In the SQL Data Mine: Incredibly Simple Regression Using Group By Categories in SQL

I've cover regression in one of my earlier posts and in the process came up with a simpler algorithm. I can't claim it is my discovery as I'm sure it is already out there somewhere and there is a strong similarity between many error minimization problems, but I've never seen a write-up and my favorite search engine didn't reveal any prior publications. I'm calling it SQL Group By Regression (SGBR), if it has already been published, let me know. It bares a strong resemblance to ANOVA.

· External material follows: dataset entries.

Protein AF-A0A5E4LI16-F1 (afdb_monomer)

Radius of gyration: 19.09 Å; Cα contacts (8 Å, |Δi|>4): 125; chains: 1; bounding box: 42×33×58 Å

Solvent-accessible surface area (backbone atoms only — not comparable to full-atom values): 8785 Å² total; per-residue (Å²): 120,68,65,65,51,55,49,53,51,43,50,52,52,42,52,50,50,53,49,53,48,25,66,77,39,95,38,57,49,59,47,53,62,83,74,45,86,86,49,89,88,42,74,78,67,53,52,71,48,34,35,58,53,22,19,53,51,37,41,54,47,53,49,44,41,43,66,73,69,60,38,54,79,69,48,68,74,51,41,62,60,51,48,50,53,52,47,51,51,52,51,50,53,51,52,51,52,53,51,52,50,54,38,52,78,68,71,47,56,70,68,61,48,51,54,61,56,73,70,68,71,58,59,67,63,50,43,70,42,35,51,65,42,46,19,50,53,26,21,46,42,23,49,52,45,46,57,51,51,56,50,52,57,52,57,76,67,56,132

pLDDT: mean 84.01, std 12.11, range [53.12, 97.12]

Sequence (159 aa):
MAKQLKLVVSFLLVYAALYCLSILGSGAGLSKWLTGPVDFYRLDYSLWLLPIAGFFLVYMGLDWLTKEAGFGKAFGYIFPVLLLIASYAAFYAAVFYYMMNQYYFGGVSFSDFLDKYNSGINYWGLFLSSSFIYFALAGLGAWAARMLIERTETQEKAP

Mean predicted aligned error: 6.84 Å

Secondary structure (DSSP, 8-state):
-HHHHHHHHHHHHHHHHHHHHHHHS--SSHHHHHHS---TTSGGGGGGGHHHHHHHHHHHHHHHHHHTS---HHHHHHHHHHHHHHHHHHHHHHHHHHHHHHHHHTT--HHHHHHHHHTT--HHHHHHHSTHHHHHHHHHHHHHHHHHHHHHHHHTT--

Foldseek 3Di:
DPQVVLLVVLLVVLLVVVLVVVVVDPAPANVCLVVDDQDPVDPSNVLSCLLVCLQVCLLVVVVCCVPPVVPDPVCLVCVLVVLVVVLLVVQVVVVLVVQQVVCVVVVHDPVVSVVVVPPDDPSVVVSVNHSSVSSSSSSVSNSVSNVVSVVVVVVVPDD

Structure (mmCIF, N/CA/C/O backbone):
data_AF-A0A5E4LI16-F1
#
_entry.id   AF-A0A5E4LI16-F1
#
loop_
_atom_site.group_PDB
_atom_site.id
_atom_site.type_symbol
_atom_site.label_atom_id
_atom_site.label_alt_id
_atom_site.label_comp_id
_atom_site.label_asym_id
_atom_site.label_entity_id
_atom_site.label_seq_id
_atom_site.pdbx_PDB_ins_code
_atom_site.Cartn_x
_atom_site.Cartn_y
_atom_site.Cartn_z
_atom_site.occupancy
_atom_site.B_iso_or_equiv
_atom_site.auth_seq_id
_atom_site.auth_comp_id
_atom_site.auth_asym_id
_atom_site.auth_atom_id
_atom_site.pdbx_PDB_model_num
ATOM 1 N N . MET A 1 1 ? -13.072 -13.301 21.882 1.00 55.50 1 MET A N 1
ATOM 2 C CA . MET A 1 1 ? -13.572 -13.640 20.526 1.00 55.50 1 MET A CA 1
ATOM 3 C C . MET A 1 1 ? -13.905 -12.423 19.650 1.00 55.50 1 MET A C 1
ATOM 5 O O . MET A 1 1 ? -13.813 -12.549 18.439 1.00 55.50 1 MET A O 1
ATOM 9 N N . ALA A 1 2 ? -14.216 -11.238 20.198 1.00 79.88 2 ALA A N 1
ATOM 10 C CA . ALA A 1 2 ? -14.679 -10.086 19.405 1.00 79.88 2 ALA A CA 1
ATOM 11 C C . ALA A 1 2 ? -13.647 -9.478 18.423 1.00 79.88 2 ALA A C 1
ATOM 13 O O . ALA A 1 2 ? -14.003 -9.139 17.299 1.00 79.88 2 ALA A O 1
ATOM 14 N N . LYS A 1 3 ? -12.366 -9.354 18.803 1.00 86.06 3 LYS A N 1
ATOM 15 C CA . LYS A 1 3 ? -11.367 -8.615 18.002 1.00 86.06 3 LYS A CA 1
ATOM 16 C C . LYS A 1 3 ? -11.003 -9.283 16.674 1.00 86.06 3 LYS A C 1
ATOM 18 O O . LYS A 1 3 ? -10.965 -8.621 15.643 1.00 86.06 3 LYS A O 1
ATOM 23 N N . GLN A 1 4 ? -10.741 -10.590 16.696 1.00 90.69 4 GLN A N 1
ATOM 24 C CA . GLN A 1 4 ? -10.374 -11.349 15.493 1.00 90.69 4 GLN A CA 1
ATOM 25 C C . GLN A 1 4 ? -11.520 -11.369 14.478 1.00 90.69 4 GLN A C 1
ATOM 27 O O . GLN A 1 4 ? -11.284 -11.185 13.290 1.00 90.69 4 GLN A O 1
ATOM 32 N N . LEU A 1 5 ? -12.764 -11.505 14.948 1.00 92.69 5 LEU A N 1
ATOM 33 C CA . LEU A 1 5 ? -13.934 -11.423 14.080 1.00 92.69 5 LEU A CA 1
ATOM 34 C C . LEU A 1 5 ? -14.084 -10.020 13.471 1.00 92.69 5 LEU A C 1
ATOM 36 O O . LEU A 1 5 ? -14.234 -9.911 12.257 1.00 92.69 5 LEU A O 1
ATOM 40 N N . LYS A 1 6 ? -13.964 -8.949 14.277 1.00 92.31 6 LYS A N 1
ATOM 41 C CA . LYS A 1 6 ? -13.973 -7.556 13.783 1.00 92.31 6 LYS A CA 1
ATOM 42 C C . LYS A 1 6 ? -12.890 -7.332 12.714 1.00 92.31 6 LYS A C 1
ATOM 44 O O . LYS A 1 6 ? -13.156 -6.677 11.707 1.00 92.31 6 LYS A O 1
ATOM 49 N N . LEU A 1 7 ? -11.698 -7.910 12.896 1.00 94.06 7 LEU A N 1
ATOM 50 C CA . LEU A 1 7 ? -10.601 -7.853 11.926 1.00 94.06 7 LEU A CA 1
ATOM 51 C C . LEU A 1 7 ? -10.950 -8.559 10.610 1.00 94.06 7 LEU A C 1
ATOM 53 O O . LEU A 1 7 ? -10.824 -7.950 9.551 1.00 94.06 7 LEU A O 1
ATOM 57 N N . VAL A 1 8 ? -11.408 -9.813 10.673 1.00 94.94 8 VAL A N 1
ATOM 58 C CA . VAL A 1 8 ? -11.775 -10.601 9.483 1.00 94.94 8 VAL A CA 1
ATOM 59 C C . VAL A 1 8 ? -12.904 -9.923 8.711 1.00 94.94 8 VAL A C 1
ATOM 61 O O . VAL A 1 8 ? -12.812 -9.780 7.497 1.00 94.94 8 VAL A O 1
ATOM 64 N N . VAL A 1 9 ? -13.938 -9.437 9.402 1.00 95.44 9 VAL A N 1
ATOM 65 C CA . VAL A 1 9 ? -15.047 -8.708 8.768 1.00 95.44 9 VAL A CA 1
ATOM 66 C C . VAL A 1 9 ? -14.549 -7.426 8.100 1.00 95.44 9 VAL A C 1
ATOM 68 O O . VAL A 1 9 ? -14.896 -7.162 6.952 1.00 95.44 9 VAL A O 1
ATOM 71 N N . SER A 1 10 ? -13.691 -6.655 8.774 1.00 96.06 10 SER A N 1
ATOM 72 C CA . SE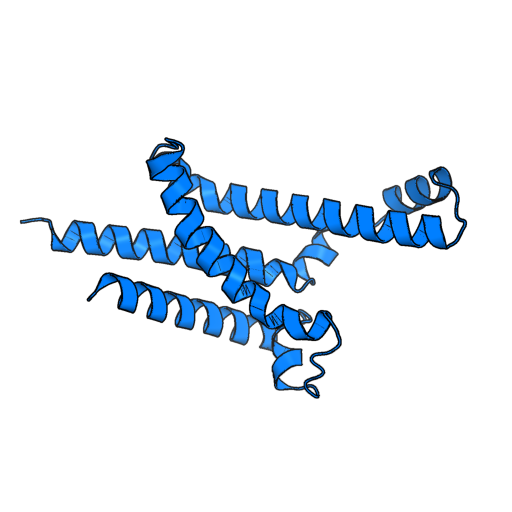R A 1 10 ? -13.118 -5.433 8.197 1.00 96.06 10 SER A CA 1
ATOM 73 C C . SER A 1 10 ? -12.278 -5.729 6.954 1.00 96.06 10 SER A C 1
ATOM 75 O O . SER A 1 10 ? -12.388 -5.019 5.958 1.00 96.06 10 SER A O 1
ATOM 77 N N . PHE A 1 11 ? -11.480 -6.799 6.988 1.00 96.44 11 PHE A N 1
ATOM 78 C CA . PHE A 1 11 ? -10.725 -7.264 5.829 1.00 96.44 11 PHE A CA 1
ATOM 79 C C . PHE A 1 11 ? -11.652 -7.610 4.661 1.00 96.44 11 PHE A C 1
ATOM 81 O O . PHE A 1 11 ? -11.441 -7.106 3.562 1.00 96.44 11 PHE A O 1
ATOM 88 N N . LEU A 1 12 ? -12.697 -8.411 4.894 1.00 95.94 12 LEU A N 1
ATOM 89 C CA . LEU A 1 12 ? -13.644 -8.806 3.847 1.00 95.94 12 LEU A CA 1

The algorithm models a numeric dependent variable by estimating weights for the independent variables which are all categorical. An example would be height as a function of gender. Height is a numeric variable while gender is categorical. In typical regression (including my earlier post) this could be modeled by using a binary (1,0) variable for each category which is fairly simple. Imagine doing the same model of weight as a function of state of residence; very quickly the model will have fifty binary variables. Straightforward (if not necessarily statistically valid) in a regression package like R, but a pain in SQL.

The model: estimate a score for each attribute value (i.e.gender female) such that the fitted class value is the sum of the scores for that observation. The scores, or weights, are estimated using a batch mode gradient descent.

The course of this post:

Load some data, I will first use a small data set then the Titanic data
Put the data into a vector format to ease the SQL
Initiate the weights and control variables
Create the gradient descent loop
Show the results.

The demonstration data is height in feet as a function of gender:

create table #rawdata (id int, sex varchar(6), height float)

insert into #rawdata select 1,'male', 6

insert into #rawdata select 2,'male', 5.92

insert into #rawdata select 3, 'male', 5.58

insert into #rawdata select 4,'male', 5.92

insert into #rawdata select 5,'female', 5

insert into #rawdata select 6,'female', 5.5

insert into #rawdata select 7,'female', 5.42

insert into #rawdata select 8,'female', 5.75

Create the data vectors with #data as the independent variables and #class as the dependent variable. As a reminder, this format eases the calculations in an SQL environment by using joins instead of having to look things up.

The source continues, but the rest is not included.